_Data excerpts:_
╔══

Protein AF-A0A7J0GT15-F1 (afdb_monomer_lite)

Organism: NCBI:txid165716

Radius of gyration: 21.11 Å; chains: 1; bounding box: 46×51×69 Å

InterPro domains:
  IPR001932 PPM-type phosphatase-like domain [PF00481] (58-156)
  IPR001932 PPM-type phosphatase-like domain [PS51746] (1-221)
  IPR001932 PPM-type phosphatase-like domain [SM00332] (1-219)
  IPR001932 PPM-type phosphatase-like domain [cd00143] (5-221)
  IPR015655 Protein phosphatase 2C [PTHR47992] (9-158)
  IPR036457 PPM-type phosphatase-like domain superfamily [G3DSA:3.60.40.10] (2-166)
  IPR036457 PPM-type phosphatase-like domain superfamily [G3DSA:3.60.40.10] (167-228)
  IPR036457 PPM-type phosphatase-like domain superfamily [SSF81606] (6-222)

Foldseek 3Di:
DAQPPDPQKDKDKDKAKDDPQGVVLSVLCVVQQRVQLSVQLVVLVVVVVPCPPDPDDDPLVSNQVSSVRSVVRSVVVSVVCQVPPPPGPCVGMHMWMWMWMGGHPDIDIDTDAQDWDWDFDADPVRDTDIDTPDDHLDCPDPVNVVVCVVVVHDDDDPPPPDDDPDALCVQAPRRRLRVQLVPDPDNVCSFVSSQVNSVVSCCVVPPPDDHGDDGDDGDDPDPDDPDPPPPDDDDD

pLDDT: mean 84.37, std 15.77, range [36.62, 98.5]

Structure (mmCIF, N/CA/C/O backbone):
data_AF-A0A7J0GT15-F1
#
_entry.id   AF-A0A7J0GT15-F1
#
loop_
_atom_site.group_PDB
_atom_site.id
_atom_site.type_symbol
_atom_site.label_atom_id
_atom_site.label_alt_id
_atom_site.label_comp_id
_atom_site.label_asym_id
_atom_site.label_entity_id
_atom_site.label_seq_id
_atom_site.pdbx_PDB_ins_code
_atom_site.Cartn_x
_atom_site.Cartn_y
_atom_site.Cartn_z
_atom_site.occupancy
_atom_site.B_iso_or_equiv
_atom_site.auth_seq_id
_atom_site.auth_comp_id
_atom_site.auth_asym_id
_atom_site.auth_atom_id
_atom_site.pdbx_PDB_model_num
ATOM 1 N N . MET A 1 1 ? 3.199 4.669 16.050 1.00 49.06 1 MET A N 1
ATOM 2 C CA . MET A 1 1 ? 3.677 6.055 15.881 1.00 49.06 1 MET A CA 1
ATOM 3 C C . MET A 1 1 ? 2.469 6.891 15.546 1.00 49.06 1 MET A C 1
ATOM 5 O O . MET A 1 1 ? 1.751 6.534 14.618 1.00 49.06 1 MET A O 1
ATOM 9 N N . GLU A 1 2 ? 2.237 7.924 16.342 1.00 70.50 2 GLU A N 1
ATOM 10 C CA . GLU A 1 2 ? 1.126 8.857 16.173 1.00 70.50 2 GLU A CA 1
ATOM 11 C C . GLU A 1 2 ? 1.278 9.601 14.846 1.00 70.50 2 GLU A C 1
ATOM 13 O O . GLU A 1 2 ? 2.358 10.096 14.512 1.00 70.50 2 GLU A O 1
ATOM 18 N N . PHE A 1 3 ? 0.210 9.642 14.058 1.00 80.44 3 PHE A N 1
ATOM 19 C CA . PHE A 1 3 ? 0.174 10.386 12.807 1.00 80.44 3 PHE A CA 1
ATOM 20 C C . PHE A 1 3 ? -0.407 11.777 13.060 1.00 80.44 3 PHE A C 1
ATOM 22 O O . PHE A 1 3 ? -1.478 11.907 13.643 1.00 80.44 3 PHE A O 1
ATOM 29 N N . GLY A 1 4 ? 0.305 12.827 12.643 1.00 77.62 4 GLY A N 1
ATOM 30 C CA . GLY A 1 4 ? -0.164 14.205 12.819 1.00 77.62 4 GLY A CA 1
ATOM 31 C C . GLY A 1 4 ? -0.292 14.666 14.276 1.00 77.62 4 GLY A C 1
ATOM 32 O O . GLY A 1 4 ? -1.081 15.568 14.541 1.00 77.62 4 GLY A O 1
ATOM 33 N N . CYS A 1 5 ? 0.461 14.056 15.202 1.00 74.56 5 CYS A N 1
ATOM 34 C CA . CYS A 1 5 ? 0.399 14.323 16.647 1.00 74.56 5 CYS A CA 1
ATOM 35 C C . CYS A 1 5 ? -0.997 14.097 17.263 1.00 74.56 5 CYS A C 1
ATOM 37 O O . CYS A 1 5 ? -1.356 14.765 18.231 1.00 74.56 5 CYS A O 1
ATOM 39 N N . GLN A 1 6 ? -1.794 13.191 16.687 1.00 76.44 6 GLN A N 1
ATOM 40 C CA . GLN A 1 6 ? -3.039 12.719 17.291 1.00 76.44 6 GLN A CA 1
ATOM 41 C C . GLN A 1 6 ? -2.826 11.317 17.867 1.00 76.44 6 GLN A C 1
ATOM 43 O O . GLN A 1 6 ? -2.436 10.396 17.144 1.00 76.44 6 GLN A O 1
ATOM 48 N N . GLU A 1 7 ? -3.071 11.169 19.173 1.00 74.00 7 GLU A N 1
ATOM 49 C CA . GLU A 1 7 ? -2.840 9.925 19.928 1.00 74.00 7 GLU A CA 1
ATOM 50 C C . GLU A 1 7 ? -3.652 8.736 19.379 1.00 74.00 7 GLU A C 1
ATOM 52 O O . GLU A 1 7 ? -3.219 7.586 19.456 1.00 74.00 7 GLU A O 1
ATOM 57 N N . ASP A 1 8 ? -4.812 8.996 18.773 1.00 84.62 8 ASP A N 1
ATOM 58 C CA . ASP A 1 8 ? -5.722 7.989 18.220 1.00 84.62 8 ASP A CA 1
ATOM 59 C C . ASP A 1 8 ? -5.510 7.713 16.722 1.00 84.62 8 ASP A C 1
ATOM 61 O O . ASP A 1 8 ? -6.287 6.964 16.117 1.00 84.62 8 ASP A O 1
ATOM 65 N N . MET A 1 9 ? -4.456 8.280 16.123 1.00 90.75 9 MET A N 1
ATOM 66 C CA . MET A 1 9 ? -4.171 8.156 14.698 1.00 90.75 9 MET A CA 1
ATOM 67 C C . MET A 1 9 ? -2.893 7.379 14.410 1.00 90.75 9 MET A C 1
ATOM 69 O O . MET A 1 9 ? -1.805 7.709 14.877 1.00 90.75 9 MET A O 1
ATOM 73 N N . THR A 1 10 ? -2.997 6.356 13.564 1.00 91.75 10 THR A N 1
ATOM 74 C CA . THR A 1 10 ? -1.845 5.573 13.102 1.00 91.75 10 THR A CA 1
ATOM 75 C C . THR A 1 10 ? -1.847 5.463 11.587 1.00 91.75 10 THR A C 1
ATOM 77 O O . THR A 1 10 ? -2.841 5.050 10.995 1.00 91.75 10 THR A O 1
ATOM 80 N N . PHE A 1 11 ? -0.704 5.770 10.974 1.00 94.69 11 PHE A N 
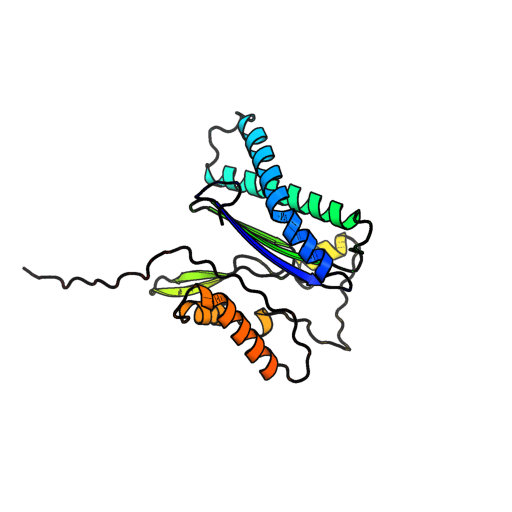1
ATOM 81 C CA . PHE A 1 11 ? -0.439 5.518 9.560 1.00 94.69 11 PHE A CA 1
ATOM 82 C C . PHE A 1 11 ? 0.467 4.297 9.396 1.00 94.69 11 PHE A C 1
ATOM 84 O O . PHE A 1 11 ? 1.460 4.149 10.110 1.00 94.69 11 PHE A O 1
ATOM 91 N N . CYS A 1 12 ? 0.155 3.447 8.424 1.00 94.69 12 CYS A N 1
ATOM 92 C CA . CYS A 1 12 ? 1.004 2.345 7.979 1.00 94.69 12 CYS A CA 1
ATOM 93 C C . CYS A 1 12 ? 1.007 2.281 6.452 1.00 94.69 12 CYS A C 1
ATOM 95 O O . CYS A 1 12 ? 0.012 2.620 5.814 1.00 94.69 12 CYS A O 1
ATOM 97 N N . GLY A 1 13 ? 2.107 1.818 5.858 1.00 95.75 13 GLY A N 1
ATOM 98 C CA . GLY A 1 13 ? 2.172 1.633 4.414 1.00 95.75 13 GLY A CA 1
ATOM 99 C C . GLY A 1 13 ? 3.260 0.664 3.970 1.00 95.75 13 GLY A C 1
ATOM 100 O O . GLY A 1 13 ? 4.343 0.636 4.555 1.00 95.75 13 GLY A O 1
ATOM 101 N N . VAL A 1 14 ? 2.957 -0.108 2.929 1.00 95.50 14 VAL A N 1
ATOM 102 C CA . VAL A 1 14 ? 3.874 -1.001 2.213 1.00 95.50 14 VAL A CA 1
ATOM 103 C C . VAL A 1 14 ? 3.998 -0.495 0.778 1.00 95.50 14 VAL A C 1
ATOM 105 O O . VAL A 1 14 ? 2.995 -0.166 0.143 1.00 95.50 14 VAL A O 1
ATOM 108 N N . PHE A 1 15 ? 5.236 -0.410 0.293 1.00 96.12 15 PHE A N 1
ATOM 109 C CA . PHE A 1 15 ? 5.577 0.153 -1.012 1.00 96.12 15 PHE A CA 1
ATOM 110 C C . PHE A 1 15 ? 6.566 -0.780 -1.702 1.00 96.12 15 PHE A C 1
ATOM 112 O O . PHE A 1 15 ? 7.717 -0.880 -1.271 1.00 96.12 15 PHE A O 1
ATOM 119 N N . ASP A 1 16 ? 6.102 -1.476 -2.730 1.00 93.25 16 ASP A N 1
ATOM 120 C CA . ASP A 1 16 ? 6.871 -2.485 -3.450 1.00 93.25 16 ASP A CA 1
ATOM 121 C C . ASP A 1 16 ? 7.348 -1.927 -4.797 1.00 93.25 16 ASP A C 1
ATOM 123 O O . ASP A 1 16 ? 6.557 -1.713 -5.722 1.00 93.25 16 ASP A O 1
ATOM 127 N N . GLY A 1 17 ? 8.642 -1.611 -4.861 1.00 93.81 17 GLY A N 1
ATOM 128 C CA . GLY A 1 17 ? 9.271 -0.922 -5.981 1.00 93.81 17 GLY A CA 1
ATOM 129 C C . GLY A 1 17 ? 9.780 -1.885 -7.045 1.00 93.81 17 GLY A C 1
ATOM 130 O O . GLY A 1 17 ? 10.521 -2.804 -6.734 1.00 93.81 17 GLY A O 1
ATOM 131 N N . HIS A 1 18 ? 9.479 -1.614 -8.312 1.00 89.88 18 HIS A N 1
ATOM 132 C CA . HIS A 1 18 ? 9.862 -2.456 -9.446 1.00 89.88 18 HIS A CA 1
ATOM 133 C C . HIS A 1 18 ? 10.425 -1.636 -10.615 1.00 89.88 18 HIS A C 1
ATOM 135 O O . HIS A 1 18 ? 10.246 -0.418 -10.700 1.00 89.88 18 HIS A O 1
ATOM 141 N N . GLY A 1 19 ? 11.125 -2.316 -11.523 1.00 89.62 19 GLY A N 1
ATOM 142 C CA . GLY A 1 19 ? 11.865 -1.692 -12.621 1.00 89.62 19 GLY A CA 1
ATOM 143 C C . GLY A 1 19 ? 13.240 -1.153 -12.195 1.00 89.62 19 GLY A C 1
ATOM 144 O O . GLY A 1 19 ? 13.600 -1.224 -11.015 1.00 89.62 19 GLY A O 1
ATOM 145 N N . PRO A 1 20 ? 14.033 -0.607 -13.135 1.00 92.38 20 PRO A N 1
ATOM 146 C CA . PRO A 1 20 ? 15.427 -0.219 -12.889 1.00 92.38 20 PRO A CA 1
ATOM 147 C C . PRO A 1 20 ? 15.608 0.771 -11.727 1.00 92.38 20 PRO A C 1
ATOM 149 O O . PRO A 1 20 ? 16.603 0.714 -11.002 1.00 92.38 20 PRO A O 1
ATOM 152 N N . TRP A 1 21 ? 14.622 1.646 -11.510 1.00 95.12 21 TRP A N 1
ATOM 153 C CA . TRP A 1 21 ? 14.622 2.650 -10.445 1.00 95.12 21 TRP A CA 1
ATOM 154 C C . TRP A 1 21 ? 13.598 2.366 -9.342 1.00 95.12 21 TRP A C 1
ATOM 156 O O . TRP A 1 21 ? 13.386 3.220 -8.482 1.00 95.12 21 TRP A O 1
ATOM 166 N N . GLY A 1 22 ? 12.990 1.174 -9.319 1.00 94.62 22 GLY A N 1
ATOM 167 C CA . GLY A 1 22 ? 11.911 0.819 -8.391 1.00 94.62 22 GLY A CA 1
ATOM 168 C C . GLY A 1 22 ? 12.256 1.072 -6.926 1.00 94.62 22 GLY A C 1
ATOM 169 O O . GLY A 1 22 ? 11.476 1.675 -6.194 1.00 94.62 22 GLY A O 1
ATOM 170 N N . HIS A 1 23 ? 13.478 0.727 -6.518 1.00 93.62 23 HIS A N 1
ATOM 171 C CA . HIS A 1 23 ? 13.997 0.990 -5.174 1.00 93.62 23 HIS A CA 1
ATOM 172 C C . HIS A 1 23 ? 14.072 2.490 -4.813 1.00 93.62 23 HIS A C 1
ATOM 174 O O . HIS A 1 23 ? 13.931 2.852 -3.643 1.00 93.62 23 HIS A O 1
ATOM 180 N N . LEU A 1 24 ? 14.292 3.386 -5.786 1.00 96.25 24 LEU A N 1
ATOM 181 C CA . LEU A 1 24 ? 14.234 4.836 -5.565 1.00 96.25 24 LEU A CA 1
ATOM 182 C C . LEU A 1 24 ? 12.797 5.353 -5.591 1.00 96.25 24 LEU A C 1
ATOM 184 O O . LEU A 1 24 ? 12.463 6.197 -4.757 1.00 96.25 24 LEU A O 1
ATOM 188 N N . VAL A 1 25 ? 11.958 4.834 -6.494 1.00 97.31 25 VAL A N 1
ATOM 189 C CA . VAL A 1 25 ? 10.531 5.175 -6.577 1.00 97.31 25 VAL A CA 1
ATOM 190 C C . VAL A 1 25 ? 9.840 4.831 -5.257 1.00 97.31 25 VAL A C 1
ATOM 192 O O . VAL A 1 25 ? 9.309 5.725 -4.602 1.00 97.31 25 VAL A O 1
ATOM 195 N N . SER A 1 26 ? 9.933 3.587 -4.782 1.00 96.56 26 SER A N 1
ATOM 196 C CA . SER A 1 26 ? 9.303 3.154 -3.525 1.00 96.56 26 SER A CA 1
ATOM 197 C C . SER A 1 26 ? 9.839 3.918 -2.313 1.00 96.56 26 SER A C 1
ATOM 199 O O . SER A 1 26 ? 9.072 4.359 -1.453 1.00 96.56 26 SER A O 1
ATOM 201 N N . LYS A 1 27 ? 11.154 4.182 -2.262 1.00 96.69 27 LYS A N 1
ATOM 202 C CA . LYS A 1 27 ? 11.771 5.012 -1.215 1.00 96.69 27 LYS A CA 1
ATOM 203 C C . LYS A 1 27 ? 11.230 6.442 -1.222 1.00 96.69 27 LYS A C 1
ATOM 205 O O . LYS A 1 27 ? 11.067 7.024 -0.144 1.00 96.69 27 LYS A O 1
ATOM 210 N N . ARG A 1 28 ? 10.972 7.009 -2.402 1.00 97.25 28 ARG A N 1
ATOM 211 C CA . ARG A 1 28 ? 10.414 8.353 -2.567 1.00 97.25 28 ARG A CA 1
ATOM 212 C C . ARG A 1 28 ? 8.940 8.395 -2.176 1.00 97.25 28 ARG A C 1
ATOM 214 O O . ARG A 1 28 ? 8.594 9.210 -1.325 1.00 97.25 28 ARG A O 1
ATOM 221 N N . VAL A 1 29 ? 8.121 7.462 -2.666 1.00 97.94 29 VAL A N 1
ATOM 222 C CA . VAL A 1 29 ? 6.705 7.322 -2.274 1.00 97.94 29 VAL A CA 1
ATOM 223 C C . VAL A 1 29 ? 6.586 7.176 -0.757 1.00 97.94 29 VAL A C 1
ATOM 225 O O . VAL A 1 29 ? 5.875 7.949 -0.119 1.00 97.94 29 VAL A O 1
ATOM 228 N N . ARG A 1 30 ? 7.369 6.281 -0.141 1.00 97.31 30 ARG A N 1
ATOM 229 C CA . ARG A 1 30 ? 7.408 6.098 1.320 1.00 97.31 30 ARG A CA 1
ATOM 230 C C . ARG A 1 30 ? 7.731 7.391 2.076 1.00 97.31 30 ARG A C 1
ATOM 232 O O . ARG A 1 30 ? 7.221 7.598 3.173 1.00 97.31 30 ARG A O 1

╚══

Identify every line above that includes the word "Protein", and show those lines.

_Answer area:_
Protein AF-A0A7J0GT15-F1 (afdb_monomer_lite)
  IPR015655 Protein phosphatase 2C [PTHR47992] (9-158)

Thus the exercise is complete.